Keller has said she was not told of the computer problem. She said Richard's attorneys should have known how to file late appeals with the judge on duty that night, a process they had used in other cases.

Keller's refusal to keep the court open outraged defense attorneys and civil rights activists. A group of lawyers, including a state lawmaker and a former appellate judge, filed complaints with the state Commission on Judicial Conduct, saying Keller had violated Richard's civil rights.

Burnam filed his resolution of impeachment on Feb. 16 and the judicial conduct commission filed formal charges three days later.

Keller's attorney, Chip Babcock, said the August trial is the proper venue for Keller's case.

"It seems to me that the trial is the better place to get all the facts out," Babcock said.
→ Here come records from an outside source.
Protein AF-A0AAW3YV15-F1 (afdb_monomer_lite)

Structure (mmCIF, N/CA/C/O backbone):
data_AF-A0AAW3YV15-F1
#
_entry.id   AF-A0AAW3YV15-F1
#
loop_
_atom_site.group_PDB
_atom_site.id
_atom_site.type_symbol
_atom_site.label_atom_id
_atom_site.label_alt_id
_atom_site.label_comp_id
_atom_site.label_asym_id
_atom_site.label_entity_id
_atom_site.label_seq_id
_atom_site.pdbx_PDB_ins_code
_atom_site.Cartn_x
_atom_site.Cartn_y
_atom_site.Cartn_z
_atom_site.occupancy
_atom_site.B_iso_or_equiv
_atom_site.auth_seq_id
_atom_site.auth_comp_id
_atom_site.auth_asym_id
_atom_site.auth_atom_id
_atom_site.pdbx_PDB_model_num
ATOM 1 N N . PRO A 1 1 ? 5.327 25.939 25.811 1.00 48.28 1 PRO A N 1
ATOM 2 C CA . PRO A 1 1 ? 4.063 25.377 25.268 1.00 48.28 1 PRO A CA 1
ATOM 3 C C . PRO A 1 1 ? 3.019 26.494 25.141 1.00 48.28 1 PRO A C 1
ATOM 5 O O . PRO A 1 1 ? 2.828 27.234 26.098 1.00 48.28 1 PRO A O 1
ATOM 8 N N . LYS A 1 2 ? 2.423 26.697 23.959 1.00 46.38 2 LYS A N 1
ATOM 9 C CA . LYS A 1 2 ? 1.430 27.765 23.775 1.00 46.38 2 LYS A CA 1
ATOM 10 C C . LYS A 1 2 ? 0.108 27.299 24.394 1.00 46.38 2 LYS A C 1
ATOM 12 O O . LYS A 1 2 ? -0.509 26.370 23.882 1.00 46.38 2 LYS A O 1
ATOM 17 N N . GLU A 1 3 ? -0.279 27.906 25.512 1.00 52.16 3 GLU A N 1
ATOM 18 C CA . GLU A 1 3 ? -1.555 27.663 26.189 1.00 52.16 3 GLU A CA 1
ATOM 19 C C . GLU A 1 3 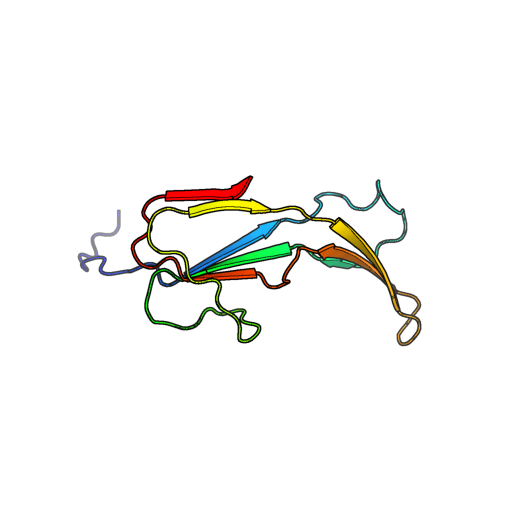? -2.708 28.218 25.337 1.00 52.16 3 GLU A C 1
ATOM 21 O O . GLU A 1 3 ? -3.076 29.384 25.425 1.00 52.16 3 GLU A O 1
ATOM 26 N N . GLY A 1 4 ? -3.238 27.387 24.440 1.00 53.72 4 GLY A N 1
ATOM 27 C CA . GLY A 1 4 ? -4.454 27.640 23.670 1.00 53.72 4 GLY A CA 1
ATOM 28 C C . GLY A 1 4 ? -5.411 26.476 23.886 1.00 53.72 4 GLY A C 1
ATOM 29 O O . GLY A 1 4 ? -5.402 25.521 23.117 1.00 53.72 4 GLY A O 1
ATOM 30 N N . GLY A 1 5 ? -6.167 26.522 24.984 1.00 53.28 5 GLY A N 1
ATOM 31 C CA . GLY A 1 5 ? -7.067 25.459 25.435 1.00 53.28 5 GLY A CA 1
ATOM 32 C C . GLY A 1 5 ? -8.310 25.307 24.558 1.00 53.28 5 GLY A C 1
ATOM 33 O O . GLY A 1 5 ? -9.391 25.748 24.929 1.00 53.28 5 GLY A O 1
ATOM 34 N N . GLY A 1 6 ? -8.158 24.673 23.398 1.00 64.62 6 GLY A N 1
ATOM 35 C CA . GLY A 1 6 ? -9.249 24.025 22.675 1.00 64.62 6 GLY A CA 1
ATOM 36 C C . GLY A 1 6 ? -9.207 22.521 22.936 1.00 64.62 6 GLY A C 1
ATOM 37 O O . GLY A 1 6 ? -8.130 21.926 22.965 1.00 64.62 6 GLY A O 1
ATOM 38 N N . LYS A 1 7 ? -10.365 21.889 23.143 1.00 73.12 7 LYS A N 1
ATOM 39 C CA . LYS A 1 7 ? -10.447 20.430 23.255 1.00 73.12 7 LYS A CA 1
ATOM 40 C C . LYS A 1 7 ? -10.085 19.809 21.901 1.00 73.12 7 LYS A C 1
ATOM 42 O O . LYS A 1 7 ? -10.684 20.147 20.883 1.00 73.12 7 LYS A O 1
ATOM 47 N N . CYS A 1 8 ? -9.108 18.908 21.879 1.00 75.00 8 CYS A N 1
ATOM 48 C CA . CYS A 1 8 ? -8.781 18.144 20.679 1.00 75.00 8 CYS A CA 1
ATOM 49 C C . CYS A 1 8 ? -9.866 17.085 20.431 1.00 75.00 8 CYS A C 1
ATOM 51 O O . CYS A 1 8 ? -9.792 15.991 20.980 1.00 75.00 8 CYS A O 1
ATOM 53 N N . ASP A 1 9 ? -10.859 17.407 19.598 1.00 79.94 9 ASP A N 1
ATOM 54 C CA . ASP A 1 9 ? -11.910 16.475 19.147 1.00 79.94 9 ASP A CA 1
ATOM 55 C C . ASP A 1 9 ? -11.627 15.902 17.737 1.00 79.94 9 ASP A C 1
ATOM 57 O O . ASP A 1 9 ? -12.536 15.473 17.025 1.00 79.94 9 ASP A O 1
ATOM 61 N N . TRP A 1 10 ? -10.358 15.888 17.314 1.00 81.12 10 TRP A N 1
ATOM 62 C CA . TRP A 1 10 ? -9.949 15.320 16.027 1.00 81.12 10 TRP A CA 1
ATOM 63 C C . TRP A 1 10 ? -10.168 13.805 16.036 1.00 81.12 10 TRP A C 1
ATOM 65 O O . TRP A 1 10 ? -9.742 13.111 16.960 1.00 81.12 10 TRP A O 1
ATOM 75 N N . LYS A 1 11 ? -10.818 13.290 14.992 1.00 84.50 11 LYS A N 1
ATOM 76 C CA . LYS A 1 11 ? -11.022 11.855 14.775 1.00 84.50 11 LYS A CA 1
ATOM 77 C C . LYS A 1 11 ? -10.349 11.452 13.475 1.00 84.50 11 LYS A C 1
ATOM 79 O O . LYS A 1 11 ? -10.485 12.147 12.471 1.00 84.50 11 LYS A O 1
ATOM 84 N N . LEU A 1 12 ? -9.629 10.337 13.503 1.00 85.50 12 LEU A N 1
ATOM 85 C CA . LEU A 1 12 ? -9.034 9.763 12.305 1.00 85.50 12 LEU A CA 1
ATOM 86 C C . LEU A 1 12 ? -10.153 9.201 11.416 1.00 85.50 12 LEU A C 1
ATOM 88 O O . LEU A 1 12 ? -10.909 8.339 11.860 1.00 85.50 12 LEU A O 1
ATOM 92 N N . SER A 1 13 ? -10.270 9.711 10.189 1.00 88.06 13 SER A N 1
ATOM 93 C CA . SER A 1 13 ? -11.271 9.251 9.217 1.00 88.06 13 SER A CA 1
ATOM 94 C C . SER A 1 13 ? -10.753 8.073 8.401 1.00 88.06 13 SER A C 1
ATOM 96 O O . SER A 1 13 ? -11.384 7.016 8.330 1.00 88.06 13 SER A O 1
ATOM 98 N N . ASN A 1 14 ? -9.565 8.241 7.826 1.00 90.75 14 ASN A N 1
ATOM 99 C CA . ASN A 1 14 ? -8.865 7.216 7.078 1.00 90.75 14 ASN A CA 1
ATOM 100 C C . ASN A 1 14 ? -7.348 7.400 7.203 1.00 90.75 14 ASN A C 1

Time is running short for Burnam to get his resolution before the full House. Normal procedures require it first to be approved by the committee and have it scheduled for a floor vote.

Texas has not impeached a state judge since the 1970s when a series of judicial scandals led to ethics reforms. Burnam said his research shows that he can call for an impeachment vote from the entire House without prior committee approval.

Burnam said he'll first wait to see if he's got majority support in the 150-member chamber where Republicans hold a slim 76-74 majority. But he pledged to call a vote before the end of the session regardless of whether he thinks he can prevail.

"I'd rather lose the vote than not have the vote," Burnam said.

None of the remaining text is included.